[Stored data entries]
_____

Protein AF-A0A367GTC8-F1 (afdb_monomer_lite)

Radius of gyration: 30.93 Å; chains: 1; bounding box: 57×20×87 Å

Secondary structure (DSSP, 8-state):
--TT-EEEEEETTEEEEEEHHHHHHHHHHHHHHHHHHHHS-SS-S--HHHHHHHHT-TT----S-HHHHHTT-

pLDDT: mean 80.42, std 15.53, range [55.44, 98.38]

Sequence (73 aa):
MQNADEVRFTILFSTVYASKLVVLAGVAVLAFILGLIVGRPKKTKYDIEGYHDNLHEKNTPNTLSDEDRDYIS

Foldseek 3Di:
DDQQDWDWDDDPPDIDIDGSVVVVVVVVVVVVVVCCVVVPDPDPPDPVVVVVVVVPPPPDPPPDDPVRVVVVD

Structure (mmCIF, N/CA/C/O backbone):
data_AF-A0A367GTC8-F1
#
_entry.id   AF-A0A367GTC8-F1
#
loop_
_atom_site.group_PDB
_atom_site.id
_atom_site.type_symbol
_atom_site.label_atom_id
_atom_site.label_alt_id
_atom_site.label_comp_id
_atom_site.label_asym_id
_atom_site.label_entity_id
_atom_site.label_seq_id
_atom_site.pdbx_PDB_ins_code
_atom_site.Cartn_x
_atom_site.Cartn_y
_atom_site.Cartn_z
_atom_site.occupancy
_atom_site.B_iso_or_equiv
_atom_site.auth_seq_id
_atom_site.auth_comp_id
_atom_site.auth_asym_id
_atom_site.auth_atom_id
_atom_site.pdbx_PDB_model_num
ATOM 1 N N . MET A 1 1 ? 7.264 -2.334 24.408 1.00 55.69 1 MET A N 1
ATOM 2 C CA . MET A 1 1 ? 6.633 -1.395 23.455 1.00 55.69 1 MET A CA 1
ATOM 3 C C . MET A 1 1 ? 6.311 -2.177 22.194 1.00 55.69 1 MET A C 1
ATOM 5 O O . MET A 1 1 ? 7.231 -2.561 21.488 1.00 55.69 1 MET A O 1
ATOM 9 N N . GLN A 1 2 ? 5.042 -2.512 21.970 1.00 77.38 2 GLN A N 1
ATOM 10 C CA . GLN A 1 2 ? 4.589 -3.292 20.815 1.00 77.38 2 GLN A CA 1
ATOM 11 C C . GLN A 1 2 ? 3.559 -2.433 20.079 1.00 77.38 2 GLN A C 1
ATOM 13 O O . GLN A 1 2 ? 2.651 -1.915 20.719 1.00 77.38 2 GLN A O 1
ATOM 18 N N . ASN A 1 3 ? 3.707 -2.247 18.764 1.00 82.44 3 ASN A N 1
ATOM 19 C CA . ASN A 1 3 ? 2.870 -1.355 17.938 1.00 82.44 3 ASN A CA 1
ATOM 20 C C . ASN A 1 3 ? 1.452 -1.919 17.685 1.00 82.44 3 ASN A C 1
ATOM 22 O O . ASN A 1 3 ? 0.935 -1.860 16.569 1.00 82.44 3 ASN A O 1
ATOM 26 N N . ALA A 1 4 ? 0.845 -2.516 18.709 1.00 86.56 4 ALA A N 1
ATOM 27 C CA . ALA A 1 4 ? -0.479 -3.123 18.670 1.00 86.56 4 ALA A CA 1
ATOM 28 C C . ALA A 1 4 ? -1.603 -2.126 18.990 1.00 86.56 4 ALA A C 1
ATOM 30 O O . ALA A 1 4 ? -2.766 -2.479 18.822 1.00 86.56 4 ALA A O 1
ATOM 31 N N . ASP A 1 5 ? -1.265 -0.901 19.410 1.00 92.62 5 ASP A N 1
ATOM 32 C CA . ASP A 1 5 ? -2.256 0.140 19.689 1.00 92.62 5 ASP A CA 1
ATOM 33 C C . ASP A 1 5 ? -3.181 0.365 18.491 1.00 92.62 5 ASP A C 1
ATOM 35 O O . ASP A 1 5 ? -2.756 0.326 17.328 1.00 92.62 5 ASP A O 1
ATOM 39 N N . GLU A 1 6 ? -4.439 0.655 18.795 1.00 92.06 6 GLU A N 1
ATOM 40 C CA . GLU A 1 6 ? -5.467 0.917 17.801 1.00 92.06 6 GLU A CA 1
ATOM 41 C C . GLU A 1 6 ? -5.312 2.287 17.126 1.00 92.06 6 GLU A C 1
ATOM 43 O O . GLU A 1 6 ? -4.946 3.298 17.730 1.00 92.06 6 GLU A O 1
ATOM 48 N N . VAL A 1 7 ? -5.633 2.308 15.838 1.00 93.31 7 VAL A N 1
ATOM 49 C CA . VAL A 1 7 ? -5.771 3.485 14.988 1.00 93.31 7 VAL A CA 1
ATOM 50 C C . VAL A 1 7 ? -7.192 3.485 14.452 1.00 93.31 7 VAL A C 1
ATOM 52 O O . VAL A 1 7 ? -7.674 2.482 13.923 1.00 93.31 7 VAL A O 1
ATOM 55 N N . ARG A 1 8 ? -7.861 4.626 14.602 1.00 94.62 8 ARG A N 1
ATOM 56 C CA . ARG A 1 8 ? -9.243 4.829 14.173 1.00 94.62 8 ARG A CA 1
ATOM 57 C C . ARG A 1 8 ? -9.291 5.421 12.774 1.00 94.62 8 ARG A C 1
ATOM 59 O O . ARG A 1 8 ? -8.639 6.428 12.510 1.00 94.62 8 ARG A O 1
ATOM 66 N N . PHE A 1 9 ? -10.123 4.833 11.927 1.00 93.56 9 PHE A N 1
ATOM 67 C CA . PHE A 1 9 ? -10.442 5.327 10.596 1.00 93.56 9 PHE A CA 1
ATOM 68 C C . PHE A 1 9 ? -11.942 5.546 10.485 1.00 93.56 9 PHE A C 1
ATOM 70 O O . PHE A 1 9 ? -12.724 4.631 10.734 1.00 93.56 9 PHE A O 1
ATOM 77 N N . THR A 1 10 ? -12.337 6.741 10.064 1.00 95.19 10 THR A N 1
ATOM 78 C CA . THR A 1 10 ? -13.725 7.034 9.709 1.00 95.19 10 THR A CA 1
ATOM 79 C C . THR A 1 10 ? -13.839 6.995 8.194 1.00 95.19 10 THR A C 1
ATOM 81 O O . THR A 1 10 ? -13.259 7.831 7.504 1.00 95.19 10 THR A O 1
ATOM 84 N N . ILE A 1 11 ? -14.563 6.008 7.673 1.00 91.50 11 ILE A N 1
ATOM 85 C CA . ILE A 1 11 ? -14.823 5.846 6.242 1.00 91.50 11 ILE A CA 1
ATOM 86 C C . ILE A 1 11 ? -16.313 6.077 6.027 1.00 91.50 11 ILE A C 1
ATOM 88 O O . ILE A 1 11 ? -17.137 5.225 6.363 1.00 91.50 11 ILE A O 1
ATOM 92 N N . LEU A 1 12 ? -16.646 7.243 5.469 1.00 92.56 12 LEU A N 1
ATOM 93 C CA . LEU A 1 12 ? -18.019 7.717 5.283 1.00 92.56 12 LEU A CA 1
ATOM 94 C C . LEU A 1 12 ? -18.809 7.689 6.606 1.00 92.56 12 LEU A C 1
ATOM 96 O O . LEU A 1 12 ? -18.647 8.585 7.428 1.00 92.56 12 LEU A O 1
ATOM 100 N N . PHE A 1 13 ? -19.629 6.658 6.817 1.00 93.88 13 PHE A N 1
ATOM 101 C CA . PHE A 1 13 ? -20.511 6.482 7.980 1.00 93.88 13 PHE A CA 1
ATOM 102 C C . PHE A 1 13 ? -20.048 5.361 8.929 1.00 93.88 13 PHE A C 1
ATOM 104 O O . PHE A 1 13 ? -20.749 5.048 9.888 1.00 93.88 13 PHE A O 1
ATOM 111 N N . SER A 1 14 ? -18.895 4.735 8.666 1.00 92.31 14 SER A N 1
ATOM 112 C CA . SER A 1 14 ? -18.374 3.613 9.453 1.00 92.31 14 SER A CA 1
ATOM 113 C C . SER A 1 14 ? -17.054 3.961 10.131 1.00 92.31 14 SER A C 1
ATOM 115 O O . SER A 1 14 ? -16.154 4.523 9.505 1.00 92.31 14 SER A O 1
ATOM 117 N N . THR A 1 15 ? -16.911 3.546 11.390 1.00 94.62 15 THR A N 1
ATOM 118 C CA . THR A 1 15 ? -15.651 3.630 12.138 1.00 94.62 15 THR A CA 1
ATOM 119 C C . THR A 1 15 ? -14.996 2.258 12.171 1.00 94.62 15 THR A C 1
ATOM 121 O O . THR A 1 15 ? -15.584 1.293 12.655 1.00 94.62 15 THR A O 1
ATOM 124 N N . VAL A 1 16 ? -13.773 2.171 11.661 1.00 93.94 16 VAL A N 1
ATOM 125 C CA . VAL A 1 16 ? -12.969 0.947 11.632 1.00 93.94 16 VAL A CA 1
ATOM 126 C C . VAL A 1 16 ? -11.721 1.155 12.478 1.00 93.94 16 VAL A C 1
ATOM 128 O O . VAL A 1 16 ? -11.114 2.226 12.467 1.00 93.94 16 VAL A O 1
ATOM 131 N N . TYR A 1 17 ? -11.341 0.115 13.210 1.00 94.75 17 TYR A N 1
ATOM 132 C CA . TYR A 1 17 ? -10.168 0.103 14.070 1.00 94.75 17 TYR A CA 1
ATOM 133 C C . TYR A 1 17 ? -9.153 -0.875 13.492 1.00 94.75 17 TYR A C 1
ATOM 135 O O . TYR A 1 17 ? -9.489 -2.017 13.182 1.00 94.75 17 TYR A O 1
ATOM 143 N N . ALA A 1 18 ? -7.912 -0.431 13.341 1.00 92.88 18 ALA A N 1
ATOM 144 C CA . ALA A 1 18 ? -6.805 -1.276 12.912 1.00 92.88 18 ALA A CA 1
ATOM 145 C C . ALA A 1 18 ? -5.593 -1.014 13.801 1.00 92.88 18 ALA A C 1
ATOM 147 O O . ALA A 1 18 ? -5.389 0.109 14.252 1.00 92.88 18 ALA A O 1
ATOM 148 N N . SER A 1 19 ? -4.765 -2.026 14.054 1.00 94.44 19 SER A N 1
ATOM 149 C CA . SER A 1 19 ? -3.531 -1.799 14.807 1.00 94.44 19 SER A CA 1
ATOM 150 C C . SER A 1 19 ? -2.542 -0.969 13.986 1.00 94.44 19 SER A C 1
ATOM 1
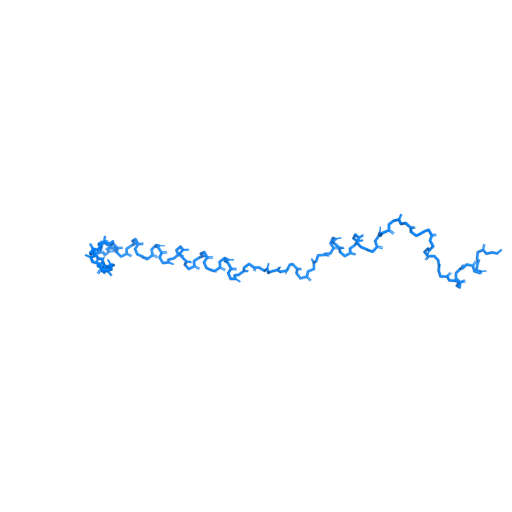52 O O . SER A 1 19 ? -2.486 -1.084 12.757 1.00 94.44 19 SER A O 1
ATOM 154 N N . LYS A 1 20 ? -1.705 -0.167 14.657 1.00 93.75 20 LYS A N 1
ATOM 155 C CA . LYS A 1 20 ? -0.622 0.594 14.001 1.00 93.75 20 LYS A CA 1
ATOM 156 C C . LYS A 1 20 ? 0.242 -0.300 13.109 1.00 93.75 20 LYS A C 1
ATOM 158 O O . LYS A 1 20 ? 0.646 0.122 12.029 1.00 93.75 20 LYS A O 1
ATOM 163 N N . LEU A 1 21 ? 0.493 -1.539 13.536 1.00 94.19 21 LEU A N 1
ATOM 164 C CA . LEU A 1 21 ? 1.241 -2.525 12.759 1.00 94.19 21 LEU A CA 1
ATOM 165 C C . LEU A 1 21 ? 0.572 -2.844 11.415 1.00 94.19 21 LEU A C 1
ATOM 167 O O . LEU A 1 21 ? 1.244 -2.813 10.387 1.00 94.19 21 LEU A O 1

_____

→ What the task requires: The required answer is the exact run of lines above starting at the line with "ATOM 100 N N" and ending at the line with "ATOM 126 C C", with both ends present.

→ Reply to the task:
ATOM 100 N N . PHE A 1 13 ? -19.629 6.658 6.817 1.00 93.88 13 PHE A N 1
ATOM 101 C CA . PHE A 1 13 ? -20.511 6.482 7.980 1.00 93.88 13 PHE A CA 1
ATOM 102 C C . PHE A 1 13 ? -20.048 5.361 8.929 1.00 93.88 13 PHE A C 1
ATOM 104 O O . PHE A 1 13 ? -20.749 5.048 9.888 1.00 93.88 13 PHE A O 1
ATOM 111 N N . SER A 1 14 ? -18.895 4.735 8.666 1.00 92.31 14 SER A N 1
ATOM 112 C CA . SER A 1 14 ? -18.374 3.613 9.453 1.00 92.31 14 SER A CA 1
ATOM 113 C C . SER A 1 14 ? -17.054 3.961 10.131 1.00 92.31 14 SER A C 1
ATOM 115 O O . SER A 1 14 ? -16.154 4.523 9.505 1.00 92.31 14 SER A O 1
ATOM 117 N N . THR A 1 15 ? -16.911 3.546 11.390 1.00 94.62 15 THR A N 1
ATOM 118 C CA . THR A 1 15 ? -15.651 3.630 12.138 1.00 94.62 15 THR A CA 1
ATOM 119 C C . THR A 1 15 ? -14.996 2.258 12.171 1.00 94.62 15 THR A C 1
ATOM 121 O O . THR A 1 15 ? -15.584 1.293 12.655 1.00 94.62 15 THR A O 1
ATOM 124 N N . VAL A 1 16 ? -13.773 2.171 11.661 1.00 93.94 16 VAL A N 1
ATOM 125 C CA . VAL A 1 16 ? -12.969 0.947 11.632 1.00 93.94 16 VAL A CA 1
ATOM 126 C C . VAL A 1 16 ? -11.721 1.155 12.478 1.00 93.94 16 VAL A C 1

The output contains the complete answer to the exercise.